• **Work task**
The entries below hold a line with "ATOM 101 N N" and a line with "ATOM 114 N N". Return those lines and all that lie between them, exactly and only.

:: Input data

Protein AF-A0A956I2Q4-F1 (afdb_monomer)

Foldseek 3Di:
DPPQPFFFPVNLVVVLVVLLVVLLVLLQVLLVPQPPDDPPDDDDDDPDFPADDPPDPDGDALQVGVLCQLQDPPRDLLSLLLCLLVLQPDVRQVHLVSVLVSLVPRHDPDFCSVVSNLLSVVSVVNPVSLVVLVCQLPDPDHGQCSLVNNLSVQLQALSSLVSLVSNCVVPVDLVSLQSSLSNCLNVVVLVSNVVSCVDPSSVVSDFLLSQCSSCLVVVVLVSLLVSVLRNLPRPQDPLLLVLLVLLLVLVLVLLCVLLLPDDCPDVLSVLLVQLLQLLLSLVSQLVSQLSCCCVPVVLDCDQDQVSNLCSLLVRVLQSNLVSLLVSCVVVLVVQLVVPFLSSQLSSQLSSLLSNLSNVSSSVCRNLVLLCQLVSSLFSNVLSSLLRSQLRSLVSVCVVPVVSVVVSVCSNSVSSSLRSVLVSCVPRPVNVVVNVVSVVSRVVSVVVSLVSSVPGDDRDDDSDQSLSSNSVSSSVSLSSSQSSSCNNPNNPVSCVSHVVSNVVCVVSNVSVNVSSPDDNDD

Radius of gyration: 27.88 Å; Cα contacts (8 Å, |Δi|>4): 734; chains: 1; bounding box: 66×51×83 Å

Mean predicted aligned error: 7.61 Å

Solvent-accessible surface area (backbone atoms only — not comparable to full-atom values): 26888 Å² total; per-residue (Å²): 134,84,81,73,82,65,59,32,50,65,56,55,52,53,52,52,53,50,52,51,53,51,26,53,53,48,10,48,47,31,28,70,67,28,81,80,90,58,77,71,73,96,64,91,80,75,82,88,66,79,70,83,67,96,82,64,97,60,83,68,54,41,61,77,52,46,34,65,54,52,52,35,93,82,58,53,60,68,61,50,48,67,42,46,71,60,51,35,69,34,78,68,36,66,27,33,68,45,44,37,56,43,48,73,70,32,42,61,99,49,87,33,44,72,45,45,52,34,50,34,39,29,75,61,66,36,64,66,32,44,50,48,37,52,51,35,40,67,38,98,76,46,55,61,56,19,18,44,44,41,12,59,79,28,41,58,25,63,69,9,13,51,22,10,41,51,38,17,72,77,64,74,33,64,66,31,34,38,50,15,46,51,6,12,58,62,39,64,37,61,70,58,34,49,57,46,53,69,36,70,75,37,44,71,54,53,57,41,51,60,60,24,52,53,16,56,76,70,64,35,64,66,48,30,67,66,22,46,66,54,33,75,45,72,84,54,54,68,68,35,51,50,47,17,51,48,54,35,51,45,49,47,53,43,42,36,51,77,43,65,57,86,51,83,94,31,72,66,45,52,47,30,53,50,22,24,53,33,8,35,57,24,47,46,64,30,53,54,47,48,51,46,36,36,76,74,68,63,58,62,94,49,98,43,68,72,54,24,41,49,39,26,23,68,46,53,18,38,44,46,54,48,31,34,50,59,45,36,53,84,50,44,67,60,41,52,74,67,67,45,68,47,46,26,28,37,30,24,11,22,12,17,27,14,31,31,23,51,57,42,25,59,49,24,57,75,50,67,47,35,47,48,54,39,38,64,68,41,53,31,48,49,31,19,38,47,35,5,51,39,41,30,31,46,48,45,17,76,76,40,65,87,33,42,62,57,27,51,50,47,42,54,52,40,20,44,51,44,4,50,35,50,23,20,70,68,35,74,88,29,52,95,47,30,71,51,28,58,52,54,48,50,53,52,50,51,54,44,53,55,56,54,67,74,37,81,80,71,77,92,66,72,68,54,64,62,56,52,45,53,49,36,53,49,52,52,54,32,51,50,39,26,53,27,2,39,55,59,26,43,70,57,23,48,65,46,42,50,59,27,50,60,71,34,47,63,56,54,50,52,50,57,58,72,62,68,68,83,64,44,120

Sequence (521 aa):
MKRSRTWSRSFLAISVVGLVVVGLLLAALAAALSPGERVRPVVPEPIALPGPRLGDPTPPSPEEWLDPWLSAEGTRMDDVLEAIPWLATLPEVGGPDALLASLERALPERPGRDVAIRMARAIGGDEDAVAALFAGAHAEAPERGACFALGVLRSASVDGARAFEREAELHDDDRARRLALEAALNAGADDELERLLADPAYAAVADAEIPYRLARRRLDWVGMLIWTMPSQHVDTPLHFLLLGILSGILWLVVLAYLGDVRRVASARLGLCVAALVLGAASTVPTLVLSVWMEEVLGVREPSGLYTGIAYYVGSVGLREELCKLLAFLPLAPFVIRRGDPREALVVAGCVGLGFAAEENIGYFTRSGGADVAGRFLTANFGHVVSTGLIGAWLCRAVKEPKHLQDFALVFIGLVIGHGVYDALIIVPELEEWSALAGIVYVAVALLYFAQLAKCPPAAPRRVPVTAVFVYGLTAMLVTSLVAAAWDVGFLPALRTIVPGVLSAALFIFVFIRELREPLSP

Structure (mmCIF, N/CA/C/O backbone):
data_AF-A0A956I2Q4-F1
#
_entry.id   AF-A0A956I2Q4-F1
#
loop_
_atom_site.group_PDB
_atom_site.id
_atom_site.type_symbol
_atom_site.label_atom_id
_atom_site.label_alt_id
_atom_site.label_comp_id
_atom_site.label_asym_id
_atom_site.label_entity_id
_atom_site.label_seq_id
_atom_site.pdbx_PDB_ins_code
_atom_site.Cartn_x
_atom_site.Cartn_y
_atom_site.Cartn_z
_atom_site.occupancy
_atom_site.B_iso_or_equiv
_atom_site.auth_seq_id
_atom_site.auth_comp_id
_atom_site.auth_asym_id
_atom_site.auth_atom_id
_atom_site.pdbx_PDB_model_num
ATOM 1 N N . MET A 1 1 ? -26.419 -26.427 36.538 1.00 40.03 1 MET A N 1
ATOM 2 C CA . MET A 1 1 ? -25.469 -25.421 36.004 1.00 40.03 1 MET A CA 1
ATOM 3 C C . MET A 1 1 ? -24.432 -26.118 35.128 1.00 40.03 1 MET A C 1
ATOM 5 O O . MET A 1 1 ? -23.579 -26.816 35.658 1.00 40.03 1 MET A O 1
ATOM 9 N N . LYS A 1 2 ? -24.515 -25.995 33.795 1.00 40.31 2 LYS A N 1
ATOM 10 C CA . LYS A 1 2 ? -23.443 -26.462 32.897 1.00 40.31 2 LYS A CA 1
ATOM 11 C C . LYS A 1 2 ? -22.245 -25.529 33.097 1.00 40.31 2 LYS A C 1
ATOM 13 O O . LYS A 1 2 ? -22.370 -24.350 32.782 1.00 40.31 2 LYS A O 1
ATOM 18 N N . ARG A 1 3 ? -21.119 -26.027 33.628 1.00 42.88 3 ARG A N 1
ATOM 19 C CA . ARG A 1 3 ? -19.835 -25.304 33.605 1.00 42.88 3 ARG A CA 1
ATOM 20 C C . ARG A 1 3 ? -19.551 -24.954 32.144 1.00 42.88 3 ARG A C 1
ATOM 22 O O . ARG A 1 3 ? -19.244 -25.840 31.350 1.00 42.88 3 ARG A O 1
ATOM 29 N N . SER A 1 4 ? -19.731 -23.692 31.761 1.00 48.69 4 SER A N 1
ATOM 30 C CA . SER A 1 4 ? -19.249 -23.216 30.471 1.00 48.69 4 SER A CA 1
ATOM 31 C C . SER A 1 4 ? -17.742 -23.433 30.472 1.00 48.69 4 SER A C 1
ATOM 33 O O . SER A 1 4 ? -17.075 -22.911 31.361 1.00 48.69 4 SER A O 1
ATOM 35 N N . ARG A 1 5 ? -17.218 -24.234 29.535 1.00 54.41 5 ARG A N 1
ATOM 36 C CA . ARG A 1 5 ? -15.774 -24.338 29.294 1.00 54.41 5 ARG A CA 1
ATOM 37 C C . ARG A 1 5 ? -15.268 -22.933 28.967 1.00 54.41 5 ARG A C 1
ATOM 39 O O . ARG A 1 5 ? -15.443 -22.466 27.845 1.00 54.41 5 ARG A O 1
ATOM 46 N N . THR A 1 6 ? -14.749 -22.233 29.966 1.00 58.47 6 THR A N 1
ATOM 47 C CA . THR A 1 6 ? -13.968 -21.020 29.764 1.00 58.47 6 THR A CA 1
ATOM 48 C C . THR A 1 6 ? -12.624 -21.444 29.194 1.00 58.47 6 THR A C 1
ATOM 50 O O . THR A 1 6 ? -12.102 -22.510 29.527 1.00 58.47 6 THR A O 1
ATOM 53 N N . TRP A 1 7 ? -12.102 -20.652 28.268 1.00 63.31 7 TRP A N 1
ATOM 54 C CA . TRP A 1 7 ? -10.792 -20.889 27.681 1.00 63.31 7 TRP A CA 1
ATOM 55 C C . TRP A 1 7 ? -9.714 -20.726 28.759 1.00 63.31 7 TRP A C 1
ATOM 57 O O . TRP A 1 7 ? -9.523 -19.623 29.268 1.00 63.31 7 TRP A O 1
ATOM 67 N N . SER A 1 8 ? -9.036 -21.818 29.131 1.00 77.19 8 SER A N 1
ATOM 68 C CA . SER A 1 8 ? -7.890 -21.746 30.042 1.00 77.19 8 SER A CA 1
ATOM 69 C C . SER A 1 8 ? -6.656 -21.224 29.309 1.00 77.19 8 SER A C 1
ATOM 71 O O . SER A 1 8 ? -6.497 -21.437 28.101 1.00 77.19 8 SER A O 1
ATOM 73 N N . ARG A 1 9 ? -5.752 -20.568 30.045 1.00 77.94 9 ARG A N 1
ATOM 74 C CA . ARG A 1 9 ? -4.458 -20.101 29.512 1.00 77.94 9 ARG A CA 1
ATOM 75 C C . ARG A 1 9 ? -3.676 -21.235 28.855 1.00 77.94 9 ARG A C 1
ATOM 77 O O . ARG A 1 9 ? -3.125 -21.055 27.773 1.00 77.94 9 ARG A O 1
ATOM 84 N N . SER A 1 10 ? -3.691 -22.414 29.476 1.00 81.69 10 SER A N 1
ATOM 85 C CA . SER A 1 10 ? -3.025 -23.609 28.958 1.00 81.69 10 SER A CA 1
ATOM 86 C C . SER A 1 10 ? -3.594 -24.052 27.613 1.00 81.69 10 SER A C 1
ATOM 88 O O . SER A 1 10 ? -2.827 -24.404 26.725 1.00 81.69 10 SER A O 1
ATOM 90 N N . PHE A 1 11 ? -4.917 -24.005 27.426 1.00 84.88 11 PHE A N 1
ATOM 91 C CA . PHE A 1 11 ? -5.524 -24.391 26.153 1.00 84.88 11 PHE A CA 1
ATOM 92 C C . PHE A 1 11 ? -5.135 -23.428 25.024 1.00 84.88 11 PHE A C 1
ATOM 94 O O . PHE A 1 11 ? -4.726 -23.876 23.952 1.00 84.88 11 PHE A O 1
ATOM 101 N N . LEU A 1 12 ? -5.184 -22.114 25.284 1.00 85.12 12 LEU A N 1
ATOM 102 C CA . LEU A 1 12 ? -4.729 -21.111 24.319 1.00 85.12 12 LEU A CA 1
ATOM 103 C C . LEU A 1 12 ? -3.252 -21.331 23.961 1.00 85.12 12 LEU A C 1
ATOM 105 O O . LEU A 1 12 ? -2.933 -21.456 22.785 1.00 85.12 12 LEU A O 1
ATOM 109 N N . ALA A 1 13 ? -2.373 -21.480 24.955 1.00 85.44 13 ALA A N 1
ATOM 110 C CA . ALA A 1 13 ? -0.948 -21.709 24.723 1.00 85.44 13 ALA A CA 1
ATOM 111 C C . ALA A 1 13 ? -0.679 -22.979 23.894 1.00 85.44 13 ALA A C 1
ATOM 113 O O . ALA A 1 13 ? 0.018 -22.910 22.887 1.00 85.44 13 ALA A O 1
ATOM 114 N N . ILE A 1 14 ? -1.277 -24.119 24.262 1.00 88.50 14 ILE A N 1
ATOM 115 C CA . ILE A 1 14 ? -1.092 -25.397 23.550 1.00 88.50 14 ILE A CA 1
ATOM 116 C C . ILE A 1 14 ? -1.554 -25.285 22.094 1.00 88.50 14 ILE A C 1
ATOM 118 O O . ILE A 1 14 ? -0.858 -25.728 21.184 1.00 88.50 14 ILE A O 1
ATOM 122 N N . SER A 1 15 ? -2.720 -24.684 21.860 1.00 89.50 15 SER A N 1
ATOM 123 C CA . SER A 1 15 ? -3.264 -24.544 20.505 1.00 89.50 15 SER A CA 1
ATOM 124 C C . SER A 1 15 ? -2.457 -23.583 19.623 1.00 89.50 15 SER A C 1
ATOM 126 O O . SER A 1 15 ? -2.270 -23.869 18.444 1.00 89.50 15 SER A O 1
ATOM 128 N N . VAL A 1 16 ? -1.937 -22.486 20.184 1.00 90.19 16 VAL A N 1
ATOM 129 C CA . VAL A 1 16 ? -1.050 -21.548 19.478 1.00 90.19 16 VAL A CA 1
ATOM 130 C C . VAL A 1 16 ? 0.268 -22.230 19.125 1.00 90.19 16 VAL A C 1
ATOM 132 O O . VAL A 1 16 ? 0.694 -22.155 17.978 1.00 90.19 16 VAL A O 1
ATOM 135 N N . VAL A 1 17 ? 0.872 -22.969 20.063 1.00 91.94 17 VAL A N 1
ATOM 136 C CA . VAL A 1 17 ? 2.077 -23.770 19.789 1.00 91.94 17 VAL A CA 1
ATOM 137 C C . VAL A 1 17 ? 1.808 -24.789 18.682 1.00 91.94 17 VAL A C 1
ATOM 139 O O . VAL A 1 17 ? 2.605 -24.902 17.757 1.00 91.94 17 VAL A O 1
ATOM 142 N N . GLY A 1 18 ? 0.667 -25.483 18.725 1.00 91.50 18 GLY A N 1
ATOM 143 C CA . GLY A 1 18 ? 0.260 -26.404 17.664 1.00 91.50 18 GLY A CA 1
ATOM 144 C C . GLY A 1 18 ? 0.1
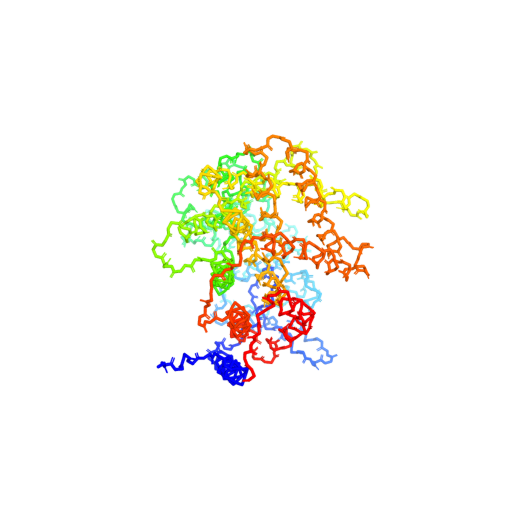60 -25.724 16.294 1.00 91.50 18 GLY A C 1
ATOM 145 O O . GLY A 1 18 ? 0.678 -26.255 15.316 1.00 91.50 18 GLY A O 1
ATOM 146 N N . LEU A 1 19 ? -0.440 -24.531 16.227 1.00 92.12 19 LEU A N 1
ATOM 147 C CA . LEU A 1 19 ? -0.551 -23.753 14.990 1.00 92.12 19 LEU A CA 1
ATOM 148 C C . LEU A 1 19 ? 0.822 -23.324 14.454 1.00 92.12 19 LEU A C 1
ATOM 150 O O . LEU A 1 19 ? 1.064 -23.435 13.256 1.00 92.12 19 LEU A O 1
ATOM 154 N N . VAL A 1 20 ? 1.732 -22.895 15.332 1.00 93.31 20 VAL A N 1
ATOM 155 C CA . VAL A 1 20 ? 3.111 -22.541 14.960 1.00 93.31 20 VAL A CA 1
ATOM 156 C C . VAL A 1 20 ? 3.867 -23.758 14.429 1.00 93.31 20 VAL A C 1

::::

• **Written solution**
ATOM 101 N N . LEU A 1 12 ? -5.184 -22.114 25.284 1.00 85.12 12 LEU A N 1
ATOM 102 C CA . LEU A 1 12 ? -4.729 -21.111 24.319 1.00 85.12 12 LEU A CA 1
ATOM 103 C C . LEU A 1 12 ? -3.252 -21.331 23.961 1.00 85.12 12 LEU A C 1
ATOM 105 O O . LEU A 1 12 ? -2.933 -21.456 22.785 1.00 85.12 12 LEU A O 1
ATOM 109 N N . ALA A 1 13 ? -2.373 -21.480 24.955 1.00 85.44 13 ALA A N 1
ATOM 110 C CA . ALA A 1 13 ? -0.948 -21.709 24.723 1.00 85.44 13 ALA A CA 1
ATOM 111 C C . ALA A 1 13 ? -0.679 -22.979 23.894 1.00 85.44 13 ALA A C 1
ATOM 113 O O . ALA A 1 13 ? 0.018 -22.910 22.887 1.00 85.44 13 ALA A O 1
ATOM 114 N N . ILE A 1 14 ? -1.277 -24.119 24.262 1.00 88.50 14 ILE A N 1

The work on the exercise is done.